Search code examples
apache-sparklazy-evaluationbloom-filter

BloomFilter mergeInPlace() producing unexpected behavior


The Spark Scala code snippet below reproduces the behavior I'm trying to understand. At a high level, we construct two tuples each containing a DF and a Bloom filter of the id column of the respective DF. Then we filter b such that any rows with IDs that are contained in a row in a are removed, and store the union of this filtered result and a as c.

val a_df = Seq(("b", List("4", "16"))).toDF("id", "data")
val a_bloom_filter = a_df.stat.bloomFilter(col("id"), 2, 0.000001)
val a = (a_df, a_bloom_filter)

println("a")
a_df.show(20, false)

val b_df = Seq(("b", List("4")), ("c", List("4"))).toDF("id", "data")
val b_bloom_filter = b_df.stat.bloomFilter(col("id"), 2, 0.000001)
val b = (b_df, b_bloom_filter)

println("b")
b_df.show(20, false)

val a_bloom_filter_udf = udf((s: String) => !a._2.mightContain(s))
val filtered_b_df = b._1.filter(a_bloom_filter_udf(col("id")))

val c = a._1.union(filtered_b_df)

println("c")
c.show(20, false)

val merged_bloom_filter = a._2.mergeInPlace(b._2)

println("c")
c.show(20, false)

Running this in the Spark REPL produces output I do not understand:

a
+---+-------+
|id |data   |
+---+-------+
|b  |[4, 16]|
+---+-------+

b
+---+-------+
|id |data   |
+---+-------+
|b  |[4, 16]|
+---+-------+

c
+---+-------+
|id |data   |
+---+-------+
|b  |[4, 16]|
|c  |[4]    |
+---+-------+

c
+---+-------+
|id |data   |
+---+-------+
|b  |[4, 16]|
+---+-------+

Specifically, why does c seem to change when we perform the mergeInPlace operation? My expectation is that c would not change between calls to show.

Reading the documentation for mergeInPlace, I see that "The mutations happen to this instance.", which is a._2, or a's Bloom filter in this case.

My current hypothesis is that after the mergeInPlace call, a._2 gets mutated, so a._2 := a._2 OR b._2 , or effectively (b, c) in this example. Then for the second show(), it seems like everything gets re-evaluated, i.e. a._2 = (b, c), so

  • the UDF is re-evaluated with a._2 = (b, c)
  • filtered_b_df is re-evaluated to an empty DF because both of b._1's IDs are found in the "new" Bloom filter a._2
  • c is re-evaluated as the union between a._1 and filtered_b_df (an empty DF), so effectively just a._1, which is exactly what we see from the second show()

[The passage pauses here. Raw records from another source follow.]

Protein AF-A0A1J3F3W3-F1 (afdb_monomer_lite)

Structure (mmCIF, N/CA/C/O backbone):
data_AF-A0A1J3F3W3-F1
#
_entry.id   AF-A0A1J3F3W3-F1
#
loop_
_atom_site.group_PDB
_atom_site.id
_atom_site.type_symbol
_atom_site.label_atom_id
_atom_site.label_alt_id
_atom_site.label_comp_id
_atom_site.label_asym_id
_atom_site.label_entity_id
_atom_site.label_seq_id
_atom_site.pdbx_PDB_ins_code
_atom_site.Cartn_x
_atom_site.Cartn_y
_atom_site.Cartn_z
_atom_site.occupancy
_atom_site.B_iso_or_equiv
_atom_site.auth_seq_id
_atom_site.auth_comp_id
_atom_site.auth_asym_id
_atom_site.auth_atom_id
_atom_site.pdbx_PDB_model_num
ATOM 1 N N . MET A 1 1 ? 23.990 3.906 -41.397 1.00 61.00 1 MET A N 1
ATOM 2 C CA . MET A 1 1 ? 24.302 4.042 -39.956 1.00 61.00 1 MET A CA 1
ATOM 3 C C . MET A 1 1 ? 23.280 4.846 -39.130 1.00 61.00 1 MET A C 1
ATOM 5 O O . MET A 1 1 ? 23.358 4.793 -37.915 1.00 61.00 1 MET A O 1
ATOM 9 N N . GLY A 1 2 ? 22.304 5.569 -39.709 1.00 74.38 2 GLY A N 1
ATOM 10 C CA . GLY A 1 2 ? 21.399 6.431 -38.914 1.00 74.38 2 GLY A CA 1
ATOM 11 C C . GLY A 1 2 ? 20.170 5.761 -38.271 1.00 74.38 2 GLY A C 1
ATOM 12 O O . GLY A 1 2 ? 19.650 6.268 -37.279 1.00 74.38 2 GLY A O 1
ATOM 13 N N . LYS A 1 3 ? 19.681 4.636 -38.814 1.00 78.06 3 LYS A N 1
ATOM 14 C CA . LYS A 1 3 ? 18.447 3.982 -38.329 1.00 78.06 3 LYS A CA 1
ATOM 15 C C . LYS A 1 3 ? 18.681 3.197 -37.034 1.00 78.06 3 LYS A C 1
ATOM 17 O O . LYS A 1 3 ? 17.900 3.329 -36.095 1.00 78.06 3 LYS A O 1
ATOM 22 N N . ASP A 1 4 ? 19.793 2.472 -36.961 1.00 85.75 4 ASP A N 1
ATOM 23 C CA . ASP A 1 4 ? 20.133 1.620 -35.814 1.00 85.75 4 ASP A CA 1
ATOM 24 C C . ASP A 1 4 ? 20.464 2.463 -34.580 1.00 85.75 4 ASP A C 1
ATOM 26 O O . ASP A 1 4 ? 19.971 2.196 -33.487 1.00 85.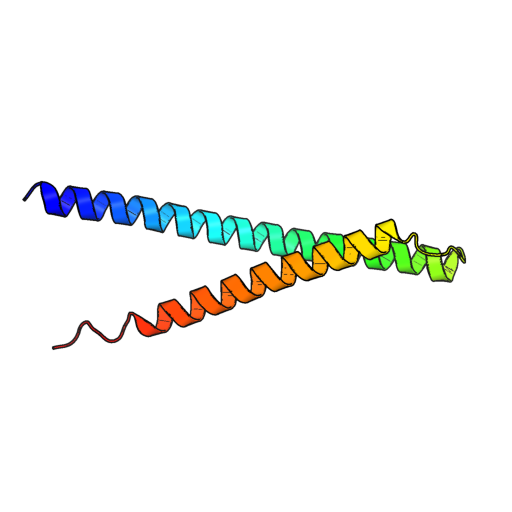75 4 ASP A O 1
ATOM 30 N N . PHE A 1 5 ? 21.191 3.568 -34.775 1.00 87.62 5 PHE A N 1
ATOM 31 C CA . PHE A 1 5 ? 21.483 4.527 -33.710 1.00 87.62 5 PHE A CA 1
ATOM 32 C C . PHE A 1 5 ? 20.208 5.153 -33.126 1.00 87.62 5 PHE A C 1
ATOM 34 O O . PHE A 1 5 ? 20.031 5.185 -31.910 1.00 87.62 5 PHE A O 1
ATOM 41 N N . LYS A 1 6 ? 19.268 5.589 -33.976 1.00 89.50 6 LYS A N 1
ATOM 42 C CA . LYS A 1 6 ? 17.987 6.153 -33.518 1.00 89.50 6 LYS A CA 1
ATOM 43 C C . LYS A 1 6 ? 17.147 5.125 -32.747 1.00 89.50 6 LYS A C 1
ATOM 45 O O . LYS A 1 6 ? 16.513 5.475 -31.748 1.00 89.50 6 LYS A O 1
ATOM 50 N N . SER A 1 7 ? 17.153 3.867 -33.192 1.00 92.31 7 SER A N 1
ATOM 51 C CA . SER A 1 7 ? 16.475 2.761 -32.505 1.00 92.31 7 SER A CA 1
ATOM 52 C C . SER A 1 7 ? 17.068 2.516 -31.111 1.00 92.31 7 SER A C 1
ATOM 54 O O . SER A 1 7 ? 16.332 2.468 -30.123 1.00 92.31 7 SER A O 1
ATOM 56 N N . LEU A 1 8 ? 18.401 2.476 -31.007 1.00 94.06 8 LEU A N 1
ATOM 57 C CA . LEU A 1 8 ? 19.112 2.316 -29.735 1.00 94.06 8 LEU A CA 1
ATOM 58 C C . LEU A 1 8 ? 18.823 3.459 -28.757 1.00 94.06 8 LEU A C 1
ATOM 60 O O . LEU A 1 8 ? 18.459 3.200 -27.612 1.00 94.06 8 LEU A O 1
ATOM 64 N N . VAL A 1 9 ? 18.900 4.715 -29.208 1.00 92.25 9 VAL A N 1
ATOM 65 C CA . VAL A 1 9 ? 18.584 5.887 -28.370 1.00 92.25 9 VAL A CA 1
ATOM 66 C C . VAL A 1 9 ? 17.146 5.820 -27.844 1.00 92.25 9 VAL A C 1
ATOM 68 O O . VAL A 1 9 ? 16.907 6.041 -26.658 1.00 92.25 9 VAL A O 1
ATOM 71 N N . THR A 1 10 ? 16.189 5.451 -28.701 1.00 93.31 10 THR A N 1
ATOM 72 C CA . THR A 1 10 ? 14.776 5.303 -28.309 1.00 93.31 10 THR A CA 1
ATOM 73 C C . THR A 1 10 ? 14.605 4.235 -27.229 1.00 93.31 10 THR A C 1
ATOM 75 O O . THR A 1 10 ? 13.905 4.460 -26.238 1.00 93.31 10 THR A O 1
ATOM 78 N N . ARG A 1 11 ? 15.289 3.093 -27.379 1.00 92.31 11 ARG A N 1
ATOM 79 C CA . ARG A 1 11 ? 15.280 2.011 -26.389 1.00 92.31 11 ARG A CA 1
ATOM 80 C C . ARG A 1 11 ? 15.870 2.457 -25.051 1.00 92.31 11 ARG A C 1
ATOM 82 O O . ARG A 1 11 ? 15.255 2.190 -24.023 1.00 92.31 11 ARG A O 1
ATOM 89 N N . CYS A 1 12 ? 17.001 3.162 -25.049 1.00 91.38 12 CYS A N 1
ATOM 90 C CA . CYS A 1 12 ? 17.621 3.667 -23.818 1.00 91.38 12 CYS A CA 1
ATOM 91 C C . CYS A 1 12 ? 16.697 4.628 -23.058 1.00 91.38 12 CYS A C 1
ATOM 93 O O . CYS A 1 12 ? 16.546 4.496 -21.846 1.00 91.38 12 CYS A O 1
ATOM 95 N N . ILE A 1 13 ? 16.026 5.548 -23.762 1.00 93.50 13 ILE A N 1
ATOM 96 C CA . ILE A 1 13 ? 15.055 6.469 -23.146 1.00 93.50 13 ILE A CA 1
ATOM 97 C C . ILE A 1 13 ? 13.893 5.691 -22.519 1.00 93.50 13 ILE A C 1
ATOM 99 O O . ILE A 1 13 ? 13.469 5.998 -21.406 1.00 93.50 13 ILE A O 1
ATOM 103 N N . TYR A 1 14 ? 13.365 4.692 -23.227 1.00 92.25 14 TYR A N 1
ATOM 104 C CA . TYR A 1 14 ? 12.263 3.875 -22.727 1.00 92.25 14 TYR A CA 1
ATOM 105 C C . TYR A 1 14 ? 12.657 3.081 -21.474 1.00 92.25 14 TYR A C 1
ATOM 107 O O . TYR A 1 14 ? 11.946 3.134 -20.473 1.00 92.25 14 TYR A O 1
ATOM 115 N N . VAL A 1 15 ? 13.815 2.414 -21.500 1.00 90.75 15 VAL A N 1
ATOM 116 C CA . VAL A 1 15 ? 14.347 1.673 -20.344 1.00 90.75 15 VAL A CA 1
ATOM 117 C C . VAL A 1 15 ? 14.590 2.608 -19.157 1.00 90.75 15 VAL A C 1
ATOM 119 O O . VAL A 1 15 ? 14.191 2.274 -18.046 1.00 90.75 15 VAL A O 1
ATOM 122 N N . GLY A 1 16 ? 15.152 3.800 -19.385 1.00 91.88 16 GLY A N 1
ATOM 123 C CA . GLY A 1 16 ? 15.348 4.798 -18.327 1.00 91.88 16 GLY A CA 1
ATOM 124 C C . GLY A 1 16 ? 14.036 5.224 -17.661 1.00 91.88 16 GLY A C 1
ATOM 125 O O . GLY A 1 16 ? 13.942 5.253 -16.439 1.00 91.88 16 GLY A O 1
ATOM 126 N N . LYS A 1 17 ? 12.977 5.456 -18.450 1.00 94.12 17 LYS A N 1
ATOM 127 C CA . LYS A 1 17 ? 11.641 5.766 -17.909 1.00 94.12 17 LYS A CA 1
ATOM 128 C C . LYS A 1 17 ? 11.054 4.619 -17.088 1.00 94.12 17 LYS A C 1
ATOM 130 O O . LYS A 1 17 ? 10.382 4.875 -16.092 1.00 94.12 17 LYS A O 1
ATOM 135 N N . ILE A 1 18 ? 11.273 3.371 -17.506 1.00 90.38 18 ILE A N 1
ATOM 136 C CA . ILE A 1 18 ? 10.838 2.204 -16.729 1.00 90.38 18 ILE A CA 1
ATOM 137 C C . ILE A 1 18 ? 11.565 2.168 -15.388 1.00 90.38 18 ILE A C 1
ATOM 139 O O . ILE A 1 18 ? 10.907 2.005 -14.365 1.00 90.38 18 ILE A O 1
ATOM 143 N N . ASP A 1 19 ? 12.885 2.352 -15.378 1.00 90.12 19 ASP A N 1
ATOM 144 C CA . ASP A 1 19 ? 13.681 2.335 -14.148 1.00 90.12 19 ASP A CA 1
ATOM 145 C C . ASP A 1 19 ? 13.223 3.421 -13.157 1.00 90.12 19 ASP A C 1
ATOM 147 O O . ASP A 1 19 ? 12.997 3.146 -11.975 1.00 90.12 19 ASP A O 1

This belief is seemingly reinforced by the fact that b._2.mergeInPlace(a._2) instead of a._2.mergeInPlace(b._2) produces the expected behavior (i.e. c does not change) because a._2 is not clobbered which triggers some sort of re-evaluation.


Solution

  • Yep. You answered it yourself, even though you find it odd. show() is an Action that (re-) triggers the execution path.

    The reevaluation occurs ... explanation for val merged_bloom_filter = a._2.mergeInPlace(b._2) is correct. But not for the reversing of this. It is just that the reverse situation i.e. logic for mergeInPlace is not actually used in your code on re-execution, e.g b._2.

    So, if seeking confirmation, then it is confirmed. And there is no unexpected behaviour.